I recently learnt out about this formula:
$$a^3 + b^3 + c^3 - 3abc = (a + b + c) (a^2 + b^2 + c^2 - ab - ac - bc)$$
Is there a way of generalizing for powers other than $3$, i.e.
$$a^n + b^n + c^n + \mathop{???} = \mathop{???} $$
where the RHS is in terms of $(a^{n-1} + b^{n-1} + c^{n-1})$, $(a^{n-2} + b^{n-2} + c^{n-2})$, ... , $(a^{1} + b^{1} + c^{1})$, just like the formula for $n=3$.
Too long for a comment:
One possible generalization is the circulant determinant, which tells that
$$ \det \begin{pmatrix} a_1 & a_2 & a_3 & \cdots & a_n \\ a_n & a_1 & a_2 & \cdots & a_{n-1} \\ a_{n-1} & a_n & a_1 & \cdots & a_{n-2} \\ \vdots & \vdots & \vdots & \ddots & \vdots \\ a_2 & a_3 & a_4 & \cdots & a_1 \end{pmatrix} = \prod_{\omega \mathop{:} \omega^n = 1} (a_1 + a_2 \omega + a_3 \omega^2 + \cdot + a_n \omega^{n-1}). $$
When $n = 2$, this gives
$$ a^2 - b^2 = \det\begin{pmatrix} a & b \\ b & a \end{pmatrix} = (a + b)(a - b). $$
When $n = 3$, then with any $\omega$ satisfying $\omega^2 + \omega + 1 = 0$,
\begin{align*} a^3 + b^3 + c^3 - 3abc &= \det\begin{pmatrix} a & b & c \\ c & a & b \\ b & c & a \end{pmatrix} \\ &= (a + b + c)(a + b\omega + c\omega^2)(a + b\omega^2 + c\omega) \\ &= (a + b + c)(a^2 + b^2 + c^2 + (\omega + \omega^2)(ab + bc + ca)) \\ &= (a + b + c)(a^2 + b^2 + c^2 - ab - bc - ca). \end{align*}
Unfortunately, the formula quickly goes out of control even starting at $n = 4$:
\begin{gather*} a^4 - b^4 + c^4 - d^4 - 2a^2c^2 + 2b^2d^2 - 4da^2b + 4ab^2c - 4bc^2d + 4cd^2a\\ = (a+b+c+d)(a-b+c-d)(a^2 + b^2 + c^2 + d^2 - 2ac - 2bd) \end{gather*}
For cases of $n=5$ and $n=7$, let's have a look at the following identities
$$(x+y+z)^3 - (x^3+y^3+z^3) = 3(x+y)(x+z)(y+z)$$
$$(x+y+z)^5 - (x^5+y^5+z^5) = 5(x+y)(x+z)(y+z)(x^2+y^2+z^2+xy+xz+yz)$$
$$(x+y+z)^7 - (x^7+y^7+z^7) = 7(x+y)(x+z)(y+z)((x^2+y^2+z^2+xy+xz+yz)^2+xyz(x+y+z))$$
The three identities listed above are called Lame-type identities (see here).

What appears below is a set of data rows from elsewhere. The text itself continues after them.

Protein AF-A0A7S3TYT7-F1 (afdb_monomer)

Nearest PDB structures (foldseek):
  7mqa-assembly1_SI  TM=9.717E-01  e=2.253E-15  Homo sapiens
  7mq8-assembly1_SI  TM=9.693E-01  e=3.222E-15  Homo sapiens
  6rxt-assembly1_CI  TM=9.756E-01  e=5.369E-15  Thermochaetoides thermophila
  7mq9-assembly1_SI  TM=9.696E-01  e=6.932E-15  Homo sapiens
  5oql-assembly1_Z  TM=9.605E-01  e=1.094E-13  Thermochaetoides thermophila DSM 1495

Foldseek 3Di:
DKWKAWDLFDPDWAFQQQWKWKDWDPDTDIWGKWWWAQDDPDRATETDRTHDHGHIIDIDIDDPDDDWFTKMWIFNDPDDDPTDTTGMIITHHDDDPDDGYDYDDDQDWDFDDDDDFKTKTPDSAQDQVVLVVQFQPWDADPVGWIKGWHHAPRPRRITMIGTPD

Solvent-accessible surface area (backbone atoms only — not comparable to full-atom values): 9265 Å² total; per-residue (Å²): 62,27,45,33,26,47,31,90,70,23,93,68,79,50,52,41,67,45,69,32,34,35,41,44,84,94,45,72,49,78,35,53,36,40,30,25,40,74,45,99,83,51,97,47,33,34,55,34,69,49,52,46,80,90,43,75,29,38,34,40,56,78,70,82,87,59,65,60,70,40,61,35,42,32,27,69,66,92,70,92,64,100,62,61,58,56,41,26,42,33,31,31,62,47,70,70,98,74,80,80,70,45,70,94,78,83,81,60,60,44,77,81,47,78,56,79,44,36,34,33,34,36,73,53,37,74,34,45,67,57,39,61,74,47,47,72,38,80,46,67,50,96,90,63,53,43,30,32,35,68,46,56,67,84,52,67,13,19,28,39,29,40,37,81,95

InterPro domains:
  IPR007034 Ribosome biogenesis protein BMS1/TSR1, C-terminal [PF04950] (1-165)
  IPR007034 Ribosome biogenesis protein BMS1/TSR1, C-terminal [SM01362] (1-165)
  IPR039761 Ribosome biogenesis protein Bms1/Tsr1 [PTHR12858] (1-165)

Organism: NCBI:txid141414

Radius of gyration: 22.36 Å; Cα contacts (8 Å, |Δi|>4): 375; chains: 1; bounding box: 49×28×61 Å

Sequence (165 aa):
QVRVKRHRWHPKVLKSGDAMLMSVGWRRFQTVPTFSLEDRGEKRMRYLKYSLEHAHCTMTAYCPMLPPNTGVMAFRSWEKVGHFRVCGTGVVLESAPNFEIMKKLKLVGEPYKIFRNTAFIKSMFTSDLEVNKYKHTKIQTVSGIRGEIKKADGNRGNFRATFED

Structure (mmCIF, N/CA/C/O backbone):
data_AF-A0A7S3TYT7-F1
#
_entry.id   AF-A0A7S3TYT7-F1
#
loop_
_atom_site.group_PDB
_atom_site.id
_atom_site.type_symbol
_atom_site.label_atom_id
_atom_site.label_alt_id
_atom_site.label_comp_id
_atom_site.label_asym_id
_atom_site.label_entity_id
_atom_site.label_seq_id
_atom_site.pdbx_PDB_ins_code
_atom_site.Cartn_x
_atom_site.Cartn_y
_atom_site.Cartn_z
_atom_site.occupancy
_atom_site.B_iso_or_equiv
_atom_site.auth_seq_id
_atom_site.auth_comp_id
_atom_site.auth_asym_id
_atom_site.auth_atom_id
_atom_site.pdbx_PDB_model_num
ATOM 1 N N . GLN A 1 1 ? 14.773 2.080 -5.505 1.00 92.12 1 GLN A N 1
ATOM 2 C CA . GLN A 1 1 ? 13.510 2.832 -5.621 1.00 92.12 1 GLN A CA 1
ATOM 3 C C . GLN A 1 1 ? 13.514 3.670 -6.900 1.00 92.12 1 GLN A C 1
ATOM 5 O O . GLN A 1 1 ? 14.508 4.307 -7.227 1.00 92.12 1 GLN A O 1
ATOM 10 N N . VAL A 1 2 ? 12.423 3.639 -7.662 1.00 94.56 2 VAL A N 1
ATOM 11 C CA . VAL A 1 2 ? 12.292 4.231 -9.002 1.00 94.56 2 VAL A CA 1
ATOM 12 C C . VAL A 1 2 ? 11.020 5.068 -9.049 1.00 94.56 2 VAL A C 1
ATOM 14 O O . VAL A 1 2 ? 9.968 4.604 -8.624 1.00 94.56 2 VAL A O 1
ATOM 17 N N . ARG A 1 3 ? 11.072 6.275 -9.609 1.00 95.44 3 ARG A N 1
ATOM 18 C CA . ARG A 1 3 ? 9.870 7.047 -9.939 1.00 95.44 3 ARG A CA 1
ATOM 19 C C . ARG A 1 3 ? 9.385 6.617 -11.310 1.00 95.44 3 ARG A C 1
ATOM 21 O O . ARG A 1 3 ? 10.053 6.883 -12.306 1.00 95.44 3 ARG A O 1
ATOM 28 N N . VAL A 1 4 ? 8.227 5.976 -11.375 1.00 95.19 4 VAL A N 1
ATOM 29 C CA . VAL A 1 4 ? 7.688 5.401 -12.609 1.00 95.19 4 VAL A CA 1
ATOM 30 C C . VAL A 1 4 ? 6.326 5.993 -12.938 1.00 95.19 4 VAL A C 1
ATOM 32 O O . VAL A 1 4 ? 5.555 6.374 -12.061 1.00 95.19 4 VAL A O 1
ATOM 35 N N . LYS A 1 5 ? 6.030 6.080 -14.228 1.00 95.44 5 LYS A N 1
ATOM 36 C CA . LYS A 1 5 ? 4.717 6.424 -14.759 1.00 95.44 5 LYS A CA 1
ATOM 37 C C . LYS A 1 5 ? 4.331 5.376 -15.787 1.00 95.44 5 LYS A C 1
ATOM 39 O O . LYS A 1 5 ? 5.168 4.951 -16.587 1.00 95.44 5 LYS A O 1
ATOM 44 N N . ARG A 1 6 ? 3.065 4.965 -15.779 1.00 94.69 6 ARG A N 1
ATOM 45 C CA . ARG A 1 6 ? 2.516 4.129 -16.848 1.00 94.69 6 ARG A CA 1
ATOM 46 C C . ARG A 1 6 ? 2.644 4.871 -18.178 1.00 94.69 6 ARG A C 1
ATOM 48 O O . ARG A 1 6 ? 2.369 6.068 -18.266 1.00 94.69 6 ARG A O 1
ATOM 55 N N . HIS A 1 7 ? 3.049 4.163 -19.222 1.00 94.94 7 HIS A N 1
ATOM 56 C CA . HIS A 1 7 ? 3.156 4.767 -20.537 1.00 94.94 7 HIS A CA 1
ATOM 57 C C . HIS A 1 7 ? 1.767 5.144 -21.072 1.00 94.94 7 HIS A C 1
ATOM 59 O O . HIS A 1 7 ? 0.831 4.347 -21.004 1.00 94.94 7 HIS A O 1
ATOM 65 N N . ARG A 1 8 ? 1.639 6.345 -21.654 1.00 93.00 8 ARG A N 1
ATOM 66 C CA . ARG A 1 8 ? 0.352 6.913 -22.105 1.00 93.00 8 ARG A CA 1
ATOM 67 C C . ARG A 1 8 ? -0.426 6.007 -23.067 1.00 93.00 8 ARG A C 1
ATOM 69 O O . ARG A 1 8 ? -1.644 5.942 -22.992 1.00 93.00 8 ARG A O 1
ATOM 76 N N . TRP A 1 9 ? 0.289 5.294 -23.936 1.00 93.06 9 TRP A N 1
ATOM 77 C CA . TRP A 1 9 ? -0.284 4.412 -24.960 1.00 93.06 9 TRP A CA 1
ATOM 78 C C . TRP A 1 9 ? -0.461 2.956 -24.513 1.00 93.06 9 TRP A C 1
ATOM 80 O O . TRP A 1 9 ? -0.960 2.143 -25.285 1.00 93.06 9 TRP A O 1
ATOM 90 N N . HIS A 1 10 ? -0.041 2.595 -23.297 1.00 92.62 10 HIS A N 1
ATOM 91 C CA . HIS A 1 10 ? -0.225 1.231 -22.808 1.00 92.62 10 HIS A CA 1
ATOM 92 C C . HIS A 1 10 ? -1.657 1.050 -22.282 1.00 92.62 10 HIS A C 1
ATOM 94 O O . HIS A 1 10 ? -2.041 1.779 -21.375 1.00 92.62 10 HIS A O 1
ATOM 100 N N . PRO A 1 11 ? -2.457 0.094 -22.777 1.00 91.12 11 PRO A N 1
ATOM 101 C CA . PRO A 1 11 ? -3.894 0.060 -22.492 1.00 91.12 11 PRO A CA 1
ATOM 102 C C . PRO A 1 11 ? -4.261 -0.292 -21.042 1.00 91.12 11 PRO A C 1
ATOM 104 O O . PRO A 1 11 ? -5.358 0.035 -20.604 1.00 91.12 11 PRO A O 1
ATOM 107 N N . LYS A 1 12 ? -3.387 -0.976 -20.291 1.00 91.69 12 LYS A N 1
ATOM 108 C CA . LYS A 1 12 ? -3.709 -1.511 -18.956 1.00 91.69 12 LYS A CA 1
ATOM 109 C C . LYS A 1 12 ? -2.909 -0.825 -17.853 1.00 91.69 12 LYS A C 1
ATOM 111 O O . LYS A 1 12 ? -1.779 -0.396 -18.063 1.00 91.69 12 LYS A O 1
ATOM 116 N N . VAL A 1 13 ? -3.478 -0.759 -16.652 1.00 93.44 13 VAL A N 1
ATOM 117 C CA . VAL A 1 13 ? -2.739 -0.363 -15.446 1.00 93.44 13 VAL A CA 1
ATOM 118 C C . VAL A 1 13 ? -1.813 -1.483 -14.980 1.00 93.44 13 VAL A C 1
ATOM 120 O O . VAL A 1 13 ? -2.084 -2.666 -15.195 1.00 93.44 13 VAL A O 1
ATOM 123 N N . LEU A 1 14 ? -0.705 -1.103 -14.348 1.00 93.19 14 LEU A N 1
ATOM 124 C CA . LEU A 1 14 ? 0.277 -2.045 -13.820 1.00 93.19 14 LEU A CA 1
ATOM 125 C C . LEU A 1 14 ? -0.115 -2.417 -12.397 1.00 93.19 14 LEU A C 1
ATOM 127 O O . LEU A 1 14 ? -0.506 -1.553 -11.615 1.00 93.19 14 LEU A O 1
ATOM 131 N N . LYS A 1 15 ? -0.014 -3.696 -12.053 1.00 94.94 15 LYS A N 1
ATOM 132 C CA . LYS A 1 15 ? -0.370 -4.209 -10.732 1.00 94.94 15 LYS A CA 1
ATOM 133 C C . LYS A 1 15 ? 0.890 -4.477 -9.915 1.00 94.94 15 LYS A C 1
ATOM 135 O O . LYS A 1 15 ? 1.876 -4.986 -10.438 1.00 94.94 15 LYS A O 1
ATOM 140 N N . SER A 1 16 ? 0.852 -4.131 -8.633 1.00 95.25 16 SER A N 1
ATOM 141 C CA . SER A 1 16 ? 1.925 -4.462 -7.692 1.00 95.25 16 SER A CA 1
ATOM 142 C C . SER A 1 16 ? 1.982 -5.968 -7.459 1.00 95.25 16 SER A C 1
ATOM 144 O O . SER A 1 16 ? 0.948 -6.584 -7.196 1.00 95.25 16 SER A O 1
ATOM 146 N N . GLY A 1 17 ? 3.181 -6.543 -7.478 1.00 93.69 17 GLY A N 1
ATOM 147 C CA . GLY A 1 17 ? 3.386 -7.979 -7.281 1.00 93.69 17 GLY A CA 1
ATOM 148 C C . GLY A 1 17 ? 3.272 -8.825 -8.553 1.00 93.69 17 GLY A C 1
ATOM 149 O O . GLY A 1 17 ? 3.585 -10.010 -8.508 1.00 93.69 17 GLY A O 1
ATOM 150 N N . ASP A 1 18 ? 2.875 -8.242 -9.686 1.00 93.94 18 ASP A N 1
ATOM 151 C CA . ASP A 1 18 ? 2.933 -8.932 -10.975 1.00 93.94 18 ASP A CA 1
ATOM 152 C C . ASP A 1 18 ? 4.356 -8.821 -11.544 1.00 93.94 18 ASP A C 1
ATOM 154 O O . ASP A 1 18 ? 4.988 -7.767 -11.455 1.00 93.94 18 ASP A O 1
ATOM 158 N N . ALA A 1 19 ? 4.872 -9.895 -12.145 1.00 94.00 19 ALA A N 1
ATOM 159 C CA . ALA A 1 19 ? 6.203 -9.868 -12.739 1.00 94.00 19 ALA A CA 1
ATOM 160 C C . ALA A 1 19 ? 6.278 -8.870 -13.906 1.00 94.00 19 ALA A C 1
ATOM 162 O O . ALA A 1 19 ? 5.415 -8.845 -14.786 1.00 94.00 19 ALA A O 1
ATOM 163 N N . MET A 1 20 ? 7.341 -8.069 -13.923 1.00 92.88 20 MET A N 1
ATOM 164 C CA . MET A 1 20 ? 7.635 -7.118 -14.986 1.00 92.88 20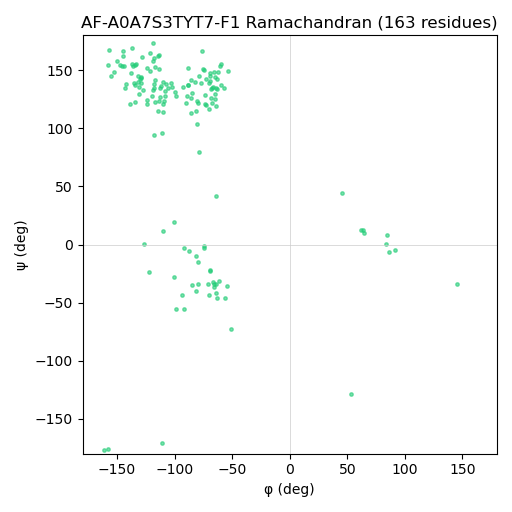 MET A CA 1
ATOM 165 C C . MET A 1 20 ? 9.065 -7.289 -15.479 1.00 92.88 20 MET A C 1
ATOM 167 O O . MET A 1 20 ? 9.997 -7.538 -14.716 1.00 92.88 20 MET A O 1
ATOM 171 N N . LEU A 1 21 ? 9.237 -7.094 -16.777 1.00 94.62 21 LEU A N 1
ATOM 172 C CA . LEU A 1 21 ? 10.529 -7.060 -17.433 1.00 94.62 21 LEU A CA 1
ATOM 173 C C . LEU A 1 21 ? 11.026 -5.621 -17.436 1.00 94.62 21 LEU A C 1
ATOM 175 O O . LEU A 1 21 ? 10.364 -4.723 -17.952 1.00 94.62 21 LEU A O 1
ATOM 179 N N . MET A 1 22 ? 12.187 -5.388 -16.846 1.00 94.12 22 MET A N 1
ATOM 180 C CA . MET A 1 22 ? 12.793 -4.070 -16.760 1.00 94.12 22 MET A CA 1
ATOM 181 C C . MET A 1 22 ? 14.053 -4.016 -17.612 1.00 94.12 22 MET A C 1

Algebraically manipulating the second and third identities give;
Let
$$A = x+y+z,$$
$$B = x^2+y^2+z^2,$$
$$C = x^3+y^3+z^3,$$
$$E = x^5+y^5+z^5,$$
$$G = x^7+y^7+z^7,$$
then
\begin{equation}
6E=A^5-5BA^3+5CA^2+5BC \tag{1}
\end{equation}
\begin{equation} 36G=A^7+7CA^4-21B^2A^3+28C^2A+21B^2C \tag{2} \end{equation}
By the way, I think they have nice applications. For example, if the values of $A, $ $B, $ and $E$ are given, $x $, $y $ and $z$ can be found with ease since $C$ can be generated from (1) and that, solving $A, $ $B, $ and $C$ simultaneously won't be difficult. Same thing goes for $A, $ $B, $ and $G$.